# Why link gps to fish finder?



## My Demeyes (Aug 2, 2010)

I just installed new furuno fish finder and it has the capability to communicate with my garmin gps. What would I gain by doing this? 

Sent from my SCH-I535 using Ohub Campfire mobile app


----------



## FISHIN 2 (Jun 22, 2005)

Does it have the capability of following contour lines or maybe act as a remote steer with an add on unit ? Anyhow, you better get in on the eye program off Kelly's, it's a good one, Mike


----------



## My Demeyes (Aug 2, 2010)

Mike, It doesn't have an auto pilot, so the only thing I can see it doing is displaying gps coordinates on the fish finder.

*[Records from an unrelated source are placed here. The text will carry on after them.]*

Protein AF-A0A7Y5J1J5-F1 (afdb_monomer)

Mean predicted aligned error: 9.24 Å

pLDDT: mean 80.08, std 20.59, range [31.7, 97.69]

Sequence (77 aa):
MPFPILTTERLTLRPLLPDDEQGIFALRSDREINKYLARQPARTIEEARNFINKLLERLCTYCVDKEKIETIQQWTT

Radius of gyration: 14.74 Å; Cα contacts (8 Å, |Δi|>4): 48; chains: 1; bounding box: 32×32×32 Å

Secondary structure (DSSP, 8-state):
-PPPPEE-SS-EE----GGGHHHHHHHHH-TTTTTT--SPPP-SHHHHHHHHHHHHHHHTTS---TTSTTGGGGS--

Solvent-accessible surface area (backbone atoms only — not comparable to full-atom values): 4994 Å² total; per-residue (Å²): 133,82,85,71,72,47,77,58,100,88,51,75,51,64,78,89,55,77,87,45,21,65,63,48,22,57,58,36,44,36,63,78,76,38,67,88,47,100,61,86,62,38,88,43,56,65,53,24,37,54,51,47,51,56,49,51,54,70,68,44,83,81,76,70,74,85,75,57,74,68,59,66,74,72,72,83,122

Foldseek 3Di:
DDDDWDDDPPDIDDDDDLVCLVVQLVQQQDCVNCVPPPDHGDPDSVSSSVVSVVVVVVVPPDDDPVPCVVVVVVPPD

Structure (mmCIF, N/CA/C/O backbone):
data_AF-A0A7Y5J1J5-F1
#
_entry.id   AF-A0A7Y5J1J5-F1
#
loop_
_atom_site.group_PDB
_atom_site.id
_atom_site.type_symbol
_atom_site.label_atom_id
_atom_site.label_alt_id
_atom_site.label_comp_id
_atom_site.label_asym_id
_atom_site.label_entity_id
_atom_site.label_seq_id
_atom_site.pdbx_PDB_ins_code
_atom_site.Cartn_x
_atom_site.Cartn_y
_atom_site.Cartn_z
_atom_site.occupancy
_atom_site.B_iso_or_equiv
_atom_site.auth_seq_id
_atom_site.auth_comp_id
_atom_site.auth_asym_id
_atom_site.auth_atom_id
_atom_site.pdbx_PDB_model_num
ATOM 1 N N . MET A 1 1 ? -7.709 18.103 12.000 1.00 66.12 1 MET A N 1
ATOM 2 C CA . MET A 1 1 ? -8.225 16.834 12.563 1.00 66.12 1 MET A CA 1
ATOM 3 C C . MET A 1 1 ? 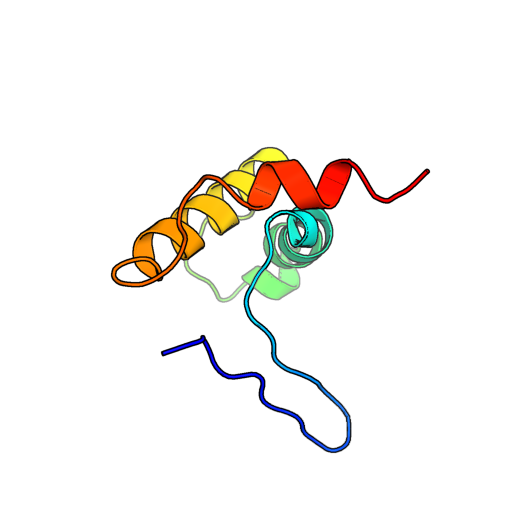-7.369 15.711 11.993 1.00 66.12 1 MET A C 1
ATOM 5 O O . MET A 1 1 ? -7.185 15.719 10.782 1.00 66.12 1 MET A O 1
ATOM 9 N N . PRO A 1 2 ? -6.787 14.822 12.815 1.00 81.25 2 PRO A N 1
ATOM 10 C CA . PRO A 1 2 ? -5.935 13.741 12.317 1.00 81.25 2 PRO A CA 1
ATOM 11 C C . PRO A 1 2 ? -6.761 12.671 11.586 1.00 81.25 2 PRO A C 1
ATOM 13 O O . PRO A 1 2 ? -7.935 12.475 11.897 1.00 81.25 2 PRO A O 1
ATOM 16 N N . PHE A 1 3 ? -6.150 11.978 10.621 1.00 82.06 3 PHE A N 1
ATOM 17 C CA . PHE A 1 3 ? -6.791 10.854 9.931 1.00 82.06 3 PHE A CA 1
ATOM 18 C C . PHE A 1 3 ? -7.051 9.706 10.928 1.00 82.06 3 PHE A C 1
ATOM 20 O O . PHE A 1 3 ? -6.159 9.394 11.723 1.00 82.06 3 PHE A O 1
ATOM 27 N N . PRO A 1 4 ? -8.243 9.082 10.929 1.00 89.19 4 PRO A N 1
ATOM 28 C CA . PRO A 1 4 ? -8.599 8.094 11.941 1.00 89.19 4 PRO A CA 1
ATOM 29 C C . PRO A 1 4 ? -7.854 6.768 11.752 1.00 89.19 4 PRO A C 1
ATOM 31 O O . PRO A 1 4 ? -7.594 6.332 10.631 1.00 89.19 4 PRO A O 1
ATOM 34 N N . ILE A 1 5 ? -7.575 6.095 12.866 1.00 92.69 5 ILE A N 1
ATOM 35 C CA . ILE A 1 5 ? -7.128 4.699 12.893 1.00 92.69 5 ILE A CA 1
ATOM 36 C C . ILE A 1 5 ? -8.332 3.854 13.300 1.00 92.69 5 ILE A C 1
ATOM 38 O O . ILE A 1 5 ? -8.949 4.121 14.331 1.00 92.69 5 ILE A O 1
ATOM 42 N N . LEU A 1 6 ? -8.673 2.852 12.491 1.00 95.69 6 LEU A N 1
ATOM 43 C CA . LEU A 1 6 ? -9.783 1.941 12.767 1.00 95.69 6 LEU A CA 1
ATOM 44 C C . LEU A 1 6 ? -9.228 0.578 13.160 1.00 95.69 6 LEU A C 1
ATOM 46 O O . LEU A 1 6 ? -8.382 0.024 12.461 1.00 95.69 6 LEU A O 1
ATOM 50 N N . THR A 1 7 ? -9.721 0.017 14.255 1.00 97.25 7 THR A N 1
ATOM 51 C CA . THR A 1 7 ? -9.316 -1.303 14.737 1.00 97.25 7 THR A CA 1
ATOM 52 C C . THR A 1 7 ? -10.513 -2.242 14.767 1.00 97.25 7 THR A C 1
ATOM 54 O O . THR A 1 7 ? -11.645 -1.856 15.049 1.00 97.25 7 THR A O 1
ATOM 57 N N . THR A 1 8 ? -10.252 -3.497 14.436 1.00 97.06 8 THR A N 1
ATOM 58 C CA . THR A 1 8 ? -11.178 -4.626 14.563 1.00 97.06 8 THR A CA 1
ATOM 59 C C . THR A 1 8 ? -10.479 -5.720 15.366 1.00 97.06 8 THR A C 1
ATOM 61 O O . THR A 1 8 ? -9.306 -5.584 15.705 1.00 97.06 8 THR A O 1
ATOM 64 N N . GLU A 1 9 ? -11.154 -6.840 15.617 1.00 97.69 9 GLU A N 1
ATOM 65 C CA . GLU A 1 9 ? -10.548 -7.981 16.318 1.00 97.69 9 GLU A CA 1
ATOM 66 C C . GLU A 1 9 ? -9.288 -8.531 15.630 1.00 97.69 9 GLU A C 1
ATOM 68 O O . GLU A 1 9 ? -8.408 -9.063 16.301 1.00 97.69 9 GLU A O 1
ATOM 73 N N . ARG A 1 10 ? -9.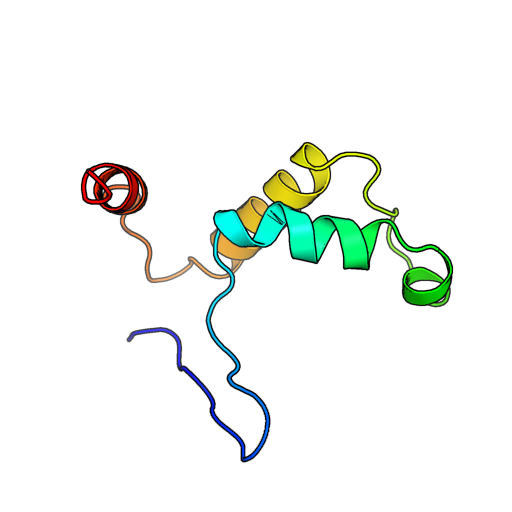193 -8.427 14.295 1.00 97.62 10 ARG A N 1
ATOM 74 C CA . ARG A 1 10 ? -8.105 -9.044 13.513 1.00 97.62 10 ARG A CA 1
ATOM 75 C C . ARG A 1 10 ? -7.223 -8.059 12.757 1.00 97.62 10 ARG A C 1
ATOM 77 O O . ARG A 1 10 ? -6.145 -8.445 12.320 1.00 97.62 10 ARG A O 1
ATOM 84 N N . LEU A 1 11 ? -7.692 -6.834 12.526 1.00 97.25 11 LEU A N 1
ATOM 85 C CA . LEU A 1 11 ? -7.048 -5.890 11.610 1.00 97.25 11 LEU A CA 1
ATOM 86 C C . LEU A 1 11 ? -7.066 -4.464 12.151 1.00 97.25 11 LEU A C 1
ATOM 88 O O . LEU A 1 11 ? -8.073 -4.015 12.703 1.00 97.25 11 LEU A O 1
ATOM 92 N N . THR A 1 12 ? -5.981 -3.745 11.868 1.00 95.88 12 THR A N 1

No need to rub in what I'm missing on the walleye bite, to many projects at home to hit the lake yet. My 1st trip will be June 21st, but I do plan to make up for lost time on the water.


----------



## daveintoledo (Jun 16, 2009)

so you can mark spots found on fish finder, with gps


----------



## My Demeyes (Aug 2, 2010)

I can do that without linking together

Sent from my SCH-I535 using Ohub Campfire mobile app


----------



## FISHIN 2 (Jun 22, 2005)

I wonder if you could save your fishing data on a gps location, what I mean is a snapshot of sort of that gps spot. Otherwise, like you said, kinda useless, Mike


----------



## Dana.Birrell (Apr 23, 2012)

What's the model number, I'll google it for you -.-


----------